The success center will centralize internship, mentoring and advising services, in addition to creating a shared space for current, new and transfer students to engage with one another.

What is the center? The 1,300-square-foot center will be housed in the College of Engineering building, using former adviser offices to create a centralized space for student support and community. The space is currently open for student use but will reopen later this spring as the college incorporates student feedback on their ideas for the center.

Staff toured other student success centers at other universities and will also engage current students to establish a vision for the space, shares Diana Garza, senior assistant dean for student affairs at Boise’s College of Engineering.

The university hired Adriana Facundo as the inaugural director of the center, and she started in February, working alongside longtime engineering staff member and now career success coach Leandra Abursa-Lete.

Facundo’s goal is for the center to be student informed. She’s partnered with students working as College of Engineering ambassadors and other campus partners to understand their feelings of belonging at Boise State and, specifically, at the College of Engineering.

Show me the money: The Micron Student Success Center is funded by a $585,000 gift given by Idaho-headquartered semiconductor manufacturing company Micron in 2022. The gift, which will be dispersed over three years, includes $150,000 for student stipends and scholarships.

Micron has given money to the University of Idaho, as well, for a similar student success center for its engineering school, allocating over $1 million between the two institutions.

What’s the need: Boise State recognized a need for career connection, not only for students to identify their goals after graduation, but to strengthen first-year persistence.

“It’s thinking about, ‘What do you want to do?’ Not ‘Who do you want to be?’” explains JoAnn Lighty, dean of the College of Engineering.

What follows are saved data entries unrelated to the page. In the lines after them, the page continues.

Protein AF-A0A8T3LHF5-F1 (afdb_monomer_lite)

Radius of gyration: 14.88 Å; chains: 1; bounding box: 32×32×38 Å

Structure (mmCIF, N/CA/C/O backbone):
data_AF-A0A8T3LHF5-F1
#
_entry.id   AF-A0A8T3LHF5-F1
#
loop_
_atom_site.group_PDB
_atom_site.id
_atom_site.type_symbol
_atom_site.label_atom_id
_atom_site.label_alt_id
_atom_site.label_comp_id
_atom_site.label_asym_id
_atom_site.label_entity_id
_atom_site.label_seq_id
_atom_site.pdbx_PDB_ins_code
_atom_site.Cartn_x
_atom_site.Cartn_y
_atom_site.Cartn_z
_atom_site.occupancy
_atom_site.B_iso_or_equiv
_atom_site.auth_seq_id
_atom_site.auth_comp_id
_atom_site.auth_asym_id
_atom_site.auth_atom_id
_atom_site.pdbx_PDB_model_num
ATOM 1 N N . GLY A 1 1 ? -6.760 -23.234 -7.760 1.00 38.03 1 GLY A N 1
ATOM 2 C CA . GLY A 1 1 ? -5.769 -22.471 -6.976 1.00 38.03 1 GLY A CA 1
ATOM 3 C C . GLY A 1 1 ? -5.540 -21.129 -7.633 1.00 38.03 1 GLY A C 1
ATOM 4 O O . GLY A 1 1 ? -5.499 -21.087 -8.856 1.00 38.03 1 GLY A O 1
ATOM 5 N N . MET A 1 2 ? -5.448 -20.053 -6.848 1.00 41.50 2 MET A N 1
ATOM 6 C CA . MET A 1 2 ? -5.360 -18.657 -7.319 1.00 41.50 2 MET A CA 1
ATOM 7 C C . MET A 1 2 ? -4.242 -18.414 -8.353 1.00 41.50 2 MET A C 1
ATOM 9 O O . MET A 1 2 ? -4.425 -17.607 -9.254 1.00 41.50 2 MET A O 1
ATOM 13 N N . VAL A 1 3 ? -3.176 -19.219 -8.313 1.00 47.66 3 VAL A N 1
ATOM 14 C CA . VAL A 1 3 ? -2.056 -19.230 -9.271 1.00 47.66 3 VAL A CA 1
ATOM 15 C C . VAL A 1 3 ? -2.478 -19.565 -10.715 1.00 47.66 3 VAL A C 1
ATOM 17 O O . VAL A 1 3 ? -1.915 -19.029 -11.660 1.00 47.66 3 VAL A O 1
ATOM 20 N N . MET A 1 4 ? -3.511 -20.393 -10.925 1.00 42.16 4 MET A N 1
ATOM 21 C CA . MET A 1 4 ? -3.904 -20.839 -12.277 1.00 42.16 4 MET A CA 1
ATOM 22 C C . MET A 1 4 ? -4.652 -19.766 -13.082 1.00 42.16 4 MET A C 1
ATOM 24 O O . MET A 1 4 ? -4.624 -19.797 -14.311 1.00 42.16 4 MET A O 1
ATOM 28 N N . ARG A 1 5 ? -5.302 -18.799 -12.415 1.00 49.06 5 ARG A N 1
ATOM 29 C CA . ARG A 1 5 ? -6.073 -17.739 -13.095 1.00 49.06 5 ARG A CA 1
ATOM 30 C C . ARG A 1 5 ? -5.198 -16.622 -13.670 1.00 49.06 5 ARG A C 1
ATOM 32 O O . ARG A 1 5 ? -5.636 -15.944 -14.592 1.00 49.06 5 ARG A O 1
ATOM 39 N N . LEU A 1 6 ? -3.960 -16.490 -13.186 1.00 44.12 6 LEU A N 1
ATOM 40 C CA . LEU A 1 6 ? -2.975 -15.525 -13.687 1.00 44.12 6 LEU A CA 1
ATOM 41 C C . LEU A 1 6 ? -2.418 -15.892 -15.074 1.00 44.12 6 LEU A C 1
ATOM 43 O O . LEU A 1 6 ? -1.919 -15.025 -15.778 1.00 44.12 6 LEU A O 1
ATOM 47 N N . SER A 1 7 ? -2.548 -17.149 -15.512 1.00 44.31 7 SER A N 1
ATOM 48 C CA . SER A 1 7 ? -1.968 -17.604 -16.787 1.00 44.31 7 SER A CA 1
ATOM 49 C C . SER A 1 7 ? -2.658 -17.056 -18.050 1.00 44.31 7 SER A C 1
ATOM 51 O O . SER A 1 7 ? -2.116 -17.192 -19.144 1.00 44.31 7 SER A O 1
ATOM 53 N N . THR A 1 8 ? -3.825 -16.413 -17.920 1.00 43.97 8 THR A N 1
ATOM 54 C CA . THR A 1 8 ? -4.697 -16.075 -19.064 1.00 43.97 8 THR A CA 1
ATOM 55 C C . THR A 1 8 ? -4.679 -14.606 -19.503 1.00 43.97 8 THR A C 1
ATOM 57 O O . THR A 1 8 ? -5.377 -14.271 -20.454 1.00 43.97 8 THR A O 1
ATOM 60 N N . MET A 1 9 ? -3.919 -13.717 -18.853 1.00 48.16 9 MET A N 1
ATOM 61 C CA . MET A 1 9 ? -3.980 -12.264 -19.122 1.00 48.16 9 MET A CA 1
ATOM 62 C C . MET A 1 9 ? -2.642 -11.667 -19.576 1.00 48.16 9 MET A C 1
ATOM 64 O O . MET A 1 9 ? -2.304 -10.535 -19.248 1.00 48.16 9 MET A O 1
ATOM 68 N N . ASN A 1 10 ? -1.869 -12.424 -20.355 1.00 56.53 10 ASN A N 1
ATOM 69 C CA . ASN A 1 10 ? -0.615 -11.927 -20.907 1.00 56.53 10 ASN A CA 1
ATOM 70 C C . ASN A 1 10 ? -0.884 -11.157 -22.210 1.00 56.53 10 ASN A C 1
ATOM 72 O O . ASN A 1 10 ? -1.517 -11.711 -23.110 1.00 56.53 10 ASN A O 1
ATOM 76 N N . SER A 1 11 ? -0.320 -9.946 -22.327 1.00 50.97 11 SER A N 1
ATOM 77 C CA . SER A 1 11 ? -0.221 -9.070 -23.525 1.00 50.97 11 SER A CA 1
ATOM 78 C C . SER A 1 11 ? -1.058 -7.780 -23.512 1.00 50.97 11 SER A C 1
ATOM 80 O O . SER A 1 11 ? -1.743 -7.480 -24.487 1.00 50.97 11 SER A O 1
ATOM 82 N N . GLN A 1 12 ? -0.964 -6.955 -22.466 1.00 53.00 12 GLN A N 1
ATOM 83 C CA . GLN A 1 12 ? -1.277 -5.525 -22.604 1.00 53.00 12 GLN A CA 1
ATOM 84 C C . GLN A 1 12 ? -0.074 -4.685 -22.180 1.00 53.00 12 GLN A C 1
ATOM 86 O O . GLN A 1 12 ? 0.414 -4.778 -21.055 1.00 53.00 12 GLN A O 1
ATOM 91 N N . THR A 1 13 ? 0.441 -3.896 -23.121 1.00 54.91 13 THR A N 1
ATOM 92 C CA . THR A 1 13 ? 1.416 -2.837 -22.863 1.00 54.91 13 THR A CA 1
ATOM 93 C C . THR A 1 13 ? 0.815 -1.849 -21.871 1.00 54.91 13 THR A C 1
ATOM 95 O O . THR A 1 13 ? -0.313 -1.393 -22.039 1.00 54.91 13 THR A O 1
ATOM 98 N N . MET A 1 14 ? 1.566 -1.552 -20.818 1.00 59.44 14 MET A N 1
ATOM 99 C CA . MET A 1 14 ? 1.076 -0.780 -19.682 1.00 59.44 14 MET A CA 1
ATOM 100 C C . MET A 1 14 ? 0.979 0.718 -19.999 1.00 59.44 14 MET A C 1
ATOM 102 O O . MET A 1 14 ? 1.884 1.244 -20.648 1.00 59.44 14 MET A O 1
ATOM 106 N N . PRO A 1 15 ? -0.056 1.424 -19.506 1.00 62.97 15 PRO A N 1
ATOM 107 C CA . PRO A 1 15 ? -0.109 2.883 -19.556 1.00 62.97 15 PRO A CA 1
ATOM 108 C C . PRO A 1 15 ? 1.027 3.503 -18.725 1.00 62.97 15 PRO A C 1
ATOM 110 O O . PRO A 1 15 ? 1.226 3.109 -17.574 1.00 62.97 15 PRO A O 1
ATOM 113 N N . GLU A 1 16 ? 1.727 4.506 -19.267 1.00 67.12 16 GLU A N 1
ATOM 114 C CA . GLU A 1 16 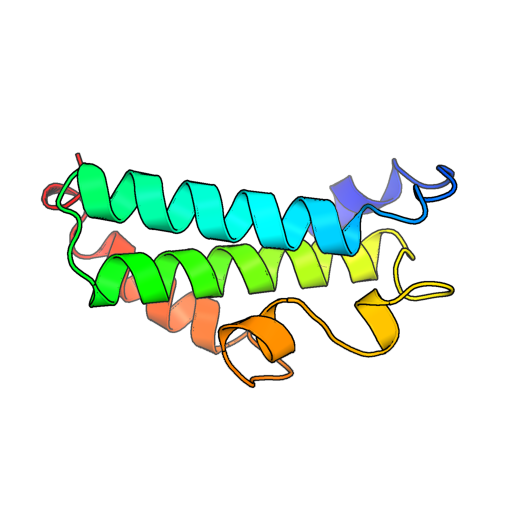? 2.883 5.180 -18.631 1.00 67.12 16 GLU A CA 1
ATOM 115 C C . GLU A 1 16 ? 2.580 5.754 -17.233 1.00 67.12 16 GLU A C 1
ATOM 117 O O . GLU A 1 16 ? 3.478 5.901 -16.407 1.00 67.12 16 GLU A O 1
ATOM 122 N N . HIS A 1 17 ? 1.306 6.023 -16.936 1.00 77.00 17 HIS A N 1
ATOM 123 C CA . HIS A 1 17 ? 0.861 6.648 -15.690 1.00 77.00 17 HIS A CA 1
ATOM 124 C C . HIS A 1 17 ? 0.138 5.701 -14.727 1.00 77.00 17 HIS A C 1
ATOM 126 O O . HIS A 1 17 ? -0.404 6.168 -13.726 1.00 77.00 17 HIS A O 1
ATOM 132 N N . LEU A 1 18 ? 0.122 4.384 -14.979 1.00 81.25 18 LEU A N 1
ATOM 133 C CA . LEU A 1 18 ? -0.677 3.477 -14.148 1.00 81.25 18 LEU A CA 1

Staff wanted to dispel the misconception that students who know their major also know their career trajectory, because that’s often untrue, particularly among first-gen students, Garza adds.

“What we’re doing with the Student Success Center is showing them the rest of [the picture],” Garza says. “What does [a major] mean and really given them an opportunity to experience more of the career versus just the classes?”

A second goal for the center is to equip students with soft skills like leadership, emotional intelligence and mindfulness to round out their academics, Lighty shares.

Employer interest: Micron, for its part, is looking to grow and diversify its workforce. The investment is part of the company’s diversity, equity and inclusion efforts to increase representation in addition to supporting academics in the region.

Boise State’s engineering cohort is about 20 percent female, on par with national data from the Society of Women Engineers, which places women as occupying around 16 percent of architecture and engineering jobs.

Around a quarter of Boise’s engineering students are transfers, and the university is looking to enhance its connection with local community colleges, too, to further diversify its student population.